人にはいつか、必ず死が訪れます。しかし、それがもし家族だったとしたら、どれだけつらいことでしょうか。緩和ケア病棟では、患者さんとご家族との関わりにおいて非常に重要な『グリーフケア』と呼ばれる取り組みが行われています。
今回は、緩和ケア病棟で働く看護師 ・ナースの大森ちゃん(@lemoned_nurse)をゲストに、グリーフケアの実際についてお聞きしました。
参加者
大森(Ns)
緩和ケアと他の領域を繋ぎたいと思っている緩和ケア病棟看護師。
大前(Ns)
ICU看護師。緩和ケア領域のケアが急性期の「死」に対するケアにも生かせるはずと座談会に参加。
坂場(OT)
精神科に従事している作業療法士。グリーフケアって何?という状態で参加。
REN(PT)
外来整形外科勤務の理学療法士。患者さんに寄り添うためにグリーフケアの考え方を知りたい。
『グリーフケア』ってなに?
大前(Ns)
今回は緩和ケア病棟で働く看護師の大森さんを招き、グリーフケアについて話していきたいと思います。早速ですが、RENさん、坂場さんは『グリーフケア』という言葉を耳にしたことはありますか?
いやー、お恥ずかしながらまったく知らなかったです。
REN(PT)
僕も同じく、聞いたことがありませんでした。

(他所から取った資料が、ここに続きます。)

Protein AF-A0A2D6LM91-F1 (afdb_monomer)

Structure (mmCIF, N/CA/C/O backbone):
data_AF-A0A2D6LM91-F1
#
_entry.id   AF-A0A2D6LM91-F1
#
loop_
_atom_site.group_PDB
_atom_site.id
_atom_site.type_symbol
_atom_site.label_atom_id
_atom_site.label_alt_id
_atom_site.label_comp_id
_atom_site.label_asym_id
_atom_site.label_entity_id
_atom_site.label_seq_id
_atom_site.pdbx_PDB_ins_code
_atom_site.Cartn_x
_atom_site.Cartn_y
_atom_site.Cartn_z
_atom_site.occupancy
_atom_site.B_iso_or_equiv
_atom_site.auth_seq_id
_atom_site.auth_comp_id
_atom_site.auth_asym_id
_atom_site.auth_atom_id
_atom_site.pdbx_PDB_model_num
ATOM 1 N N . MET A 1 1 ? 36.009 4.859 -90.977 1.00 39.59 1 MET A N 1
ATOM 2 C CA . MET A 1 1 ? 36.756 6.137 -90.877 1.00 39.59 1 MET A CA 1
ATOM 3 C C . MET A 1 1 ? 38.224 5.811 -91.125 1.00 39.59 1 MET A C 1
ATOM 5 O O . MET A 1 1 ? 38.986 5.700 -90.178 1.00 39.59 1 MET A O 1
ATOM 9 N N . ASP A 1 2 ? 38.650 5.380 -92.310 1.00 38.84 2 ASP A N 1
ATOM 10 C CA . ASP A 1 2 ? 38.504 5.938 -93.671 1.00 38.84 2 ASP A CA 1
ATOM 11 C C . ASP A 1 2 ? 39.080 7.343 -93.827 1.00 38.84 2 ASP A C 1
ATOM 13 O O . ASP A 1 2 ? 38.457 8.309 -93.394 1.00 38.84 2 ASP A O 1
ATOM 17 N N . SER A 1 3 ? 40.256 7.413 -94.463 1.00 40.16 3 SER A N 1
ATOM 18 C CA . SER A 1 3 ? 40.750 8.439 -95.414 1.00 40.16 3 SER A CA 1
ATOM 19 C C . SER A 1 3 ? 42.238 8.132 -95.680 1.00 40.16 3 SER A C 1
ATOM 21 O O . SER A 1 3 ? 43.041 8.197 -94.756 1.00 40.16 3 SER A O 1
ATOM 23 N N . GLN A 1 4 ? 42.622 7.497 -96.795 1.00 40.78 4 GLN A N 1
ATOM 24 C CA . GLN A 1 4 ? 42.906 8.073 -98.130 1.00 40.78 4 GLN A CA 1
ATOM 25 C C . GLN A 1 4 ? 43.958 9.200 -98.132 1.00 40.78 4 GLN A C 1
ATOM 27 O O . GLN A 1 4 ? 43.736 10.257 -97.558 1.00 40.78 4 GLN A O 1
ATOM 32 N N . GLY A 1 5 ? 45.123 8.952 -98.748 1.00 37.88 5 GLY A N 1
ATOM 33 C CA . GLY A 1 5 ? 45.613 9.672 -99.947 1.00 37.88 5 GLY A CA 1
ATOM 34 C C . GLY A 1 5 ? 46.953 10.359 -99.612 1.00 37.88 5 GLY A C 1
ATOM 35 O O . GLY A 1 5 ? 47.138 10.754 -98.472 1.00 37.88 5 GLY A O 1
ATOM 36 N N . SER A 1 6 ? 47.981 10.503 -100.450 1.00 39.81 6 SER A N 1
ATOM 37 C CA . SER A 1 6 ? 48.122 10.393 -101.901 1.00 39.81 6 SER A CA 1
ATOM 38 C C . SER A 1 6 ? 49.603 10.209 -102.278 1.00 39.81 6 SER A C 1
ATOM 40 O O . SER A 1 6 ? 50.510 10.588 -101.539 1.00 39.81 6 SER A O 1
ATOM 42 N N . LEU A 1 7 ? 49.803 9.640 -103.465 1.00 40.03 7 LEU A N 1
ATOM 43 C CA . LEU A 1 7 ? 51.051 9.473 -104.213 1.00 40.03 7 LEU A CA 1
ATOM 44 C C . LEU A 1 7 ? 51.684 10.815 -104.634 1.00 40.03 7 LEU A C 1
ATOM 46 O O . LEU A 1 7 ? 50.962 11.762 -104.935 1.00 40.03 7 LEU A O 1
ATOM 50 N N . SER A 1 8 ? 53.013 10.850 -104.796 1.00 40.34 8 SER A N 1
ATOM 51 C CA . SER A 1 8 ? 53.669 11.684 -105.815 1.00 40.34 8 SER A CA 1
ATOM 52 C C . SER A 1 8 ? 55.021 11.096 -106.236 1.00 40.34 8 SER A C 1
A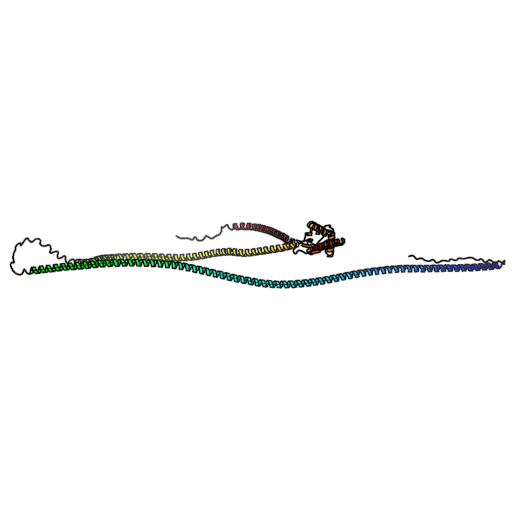TOM 54 O O . SER A 1 8 ? 55.717 10.434 -105.471 1.00 40.34 8 SER A O 1
ATOM 56 N N . SER A 1 9 ? 55.301 11.308 -107.511 1.00 37.00 9 SER A N 1
ATOM 57 C CA . SER A 1 9 ? 56.131 10.605 -108.482 1.00 37.00 9 SER A CA 1
ATOM 58 C C . SER A 1 9 ? 57.621 10.980 -108.517 1.00 37.00 9 SER A C 1
ATOM 60 O O . SER A 1 9 ? 58.015 12.107 -108.239 1.00 37.00 9 SER A O 1
ATOM 62 N N . VAL A 1 10 ? 58.415 10.008 -108.980 1.00 44.31 10 VAL A N 1
ATOM 63 C CA . VAL A 1 10 ? 59.812 10.064 -109.475 1.00 44.31 10 VAL A CA 1
ATOM 64 C C . VAL A 1 10 ? 59.932 11.045 -110.677 1.00 44.31 10 VAL A C 1
ATOM 66 O O . VAL A 1 10 ? 58.903 11.362 -111.276 1.00 44.31 10 VAL A O 1
ATOM 69 N N . PRO A 1 11 ? 61.137 11.493 -111.107 1.00 41.69 11 PRO A N 1
ATOM 70 C CA . PRO A 1 11 ? 61.817 10.748 -112.174 1.00 41.69 11 PRO A CA 1
ATOM 71 C C . PRO A 1 11 ? 63.355 10.668 -112.073 1.00 41.69 11 PRO A C 1
ATOM 73 O O . PRO A 1 11 ? 64.059 11.542 -111.580 1.00 41.69 11 PRO A O 1
ATOM 76 N N . ARG A 1 12 ? 63.832 9.552 -112.619 1.00 37.88 12 ARG A N 1
ATOM 77 C CA . ARG A 1 12 ? 65.200 9.077 -112.826 1.00 37.88 12 ARG A CA 1
ATOM 78 C C . ARG A 1 12 ? 65.598 9.471 -114.256 1.00 37.88 12 ARG A C 1
ATOM 80 O O . ARG A 1 12 ? 64.822 9.184 -115.164 1.00 37.88 12 ARG A O 1
ATOM 87 N N . GLN A 1 13 ? 66.768 10.064 -114.483 1.00 32.03 13 GLN A N 1
ATOM 88 C CA . GLN A 1 13 ? 67.328 10.234 -115.832 1.00 32.03 13 GLN A CA 1
ATOM 89 C C . GLN A 1 13 ? 68.817 9.866 -115.843 1.00 32.03 13 GLN A C 1
ATOM 91 O O . GLN A 1 13 ? 69.605 10.360 -115.045 1.00 32.03 13 GLN A O 1
ATOM 96 N N . HIS A 1 14 ? 69.156 8.959 -116.754 1.00 35.38 14 HIS A N 1
ATOM 97 C CA . HIS A 1 14 ? 70.492 8.565 -117.199 1.00 35.38 14 HIS A CA 1
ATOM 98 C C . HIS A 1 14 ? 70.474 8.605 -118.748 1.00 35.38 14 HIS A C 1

普段は精神科で働いていますが、グリーフケアという概念はないですね。
坂場(OT)
大森(Ns)
そうですよね。『グリーフケア』は、緩和ケア領域ではよく耳にしますが、他の領域では看護師でもなじみのない言葉だと思います。
グリーフって“悲しみ”という意味ですから、大切な人の死などの悲しみに対するケアみたいなイメージを持っていました。
REN(PT)
大森(Ns)
そうですね。グリーフケア=死別悲嘆ケアではありませんが、現状では死別に対して使われることが多いです。「グリーフ=悲しくて泣く」と思われることが多いようですが、反応の種類も程度も人それぞれで、時間とともに変動するんです。RENさんや坂場さんは、身体機能を喪失した患者さんと関わることが多いと思いますが、そうしたケアもグリーフケアに含まれると考えています。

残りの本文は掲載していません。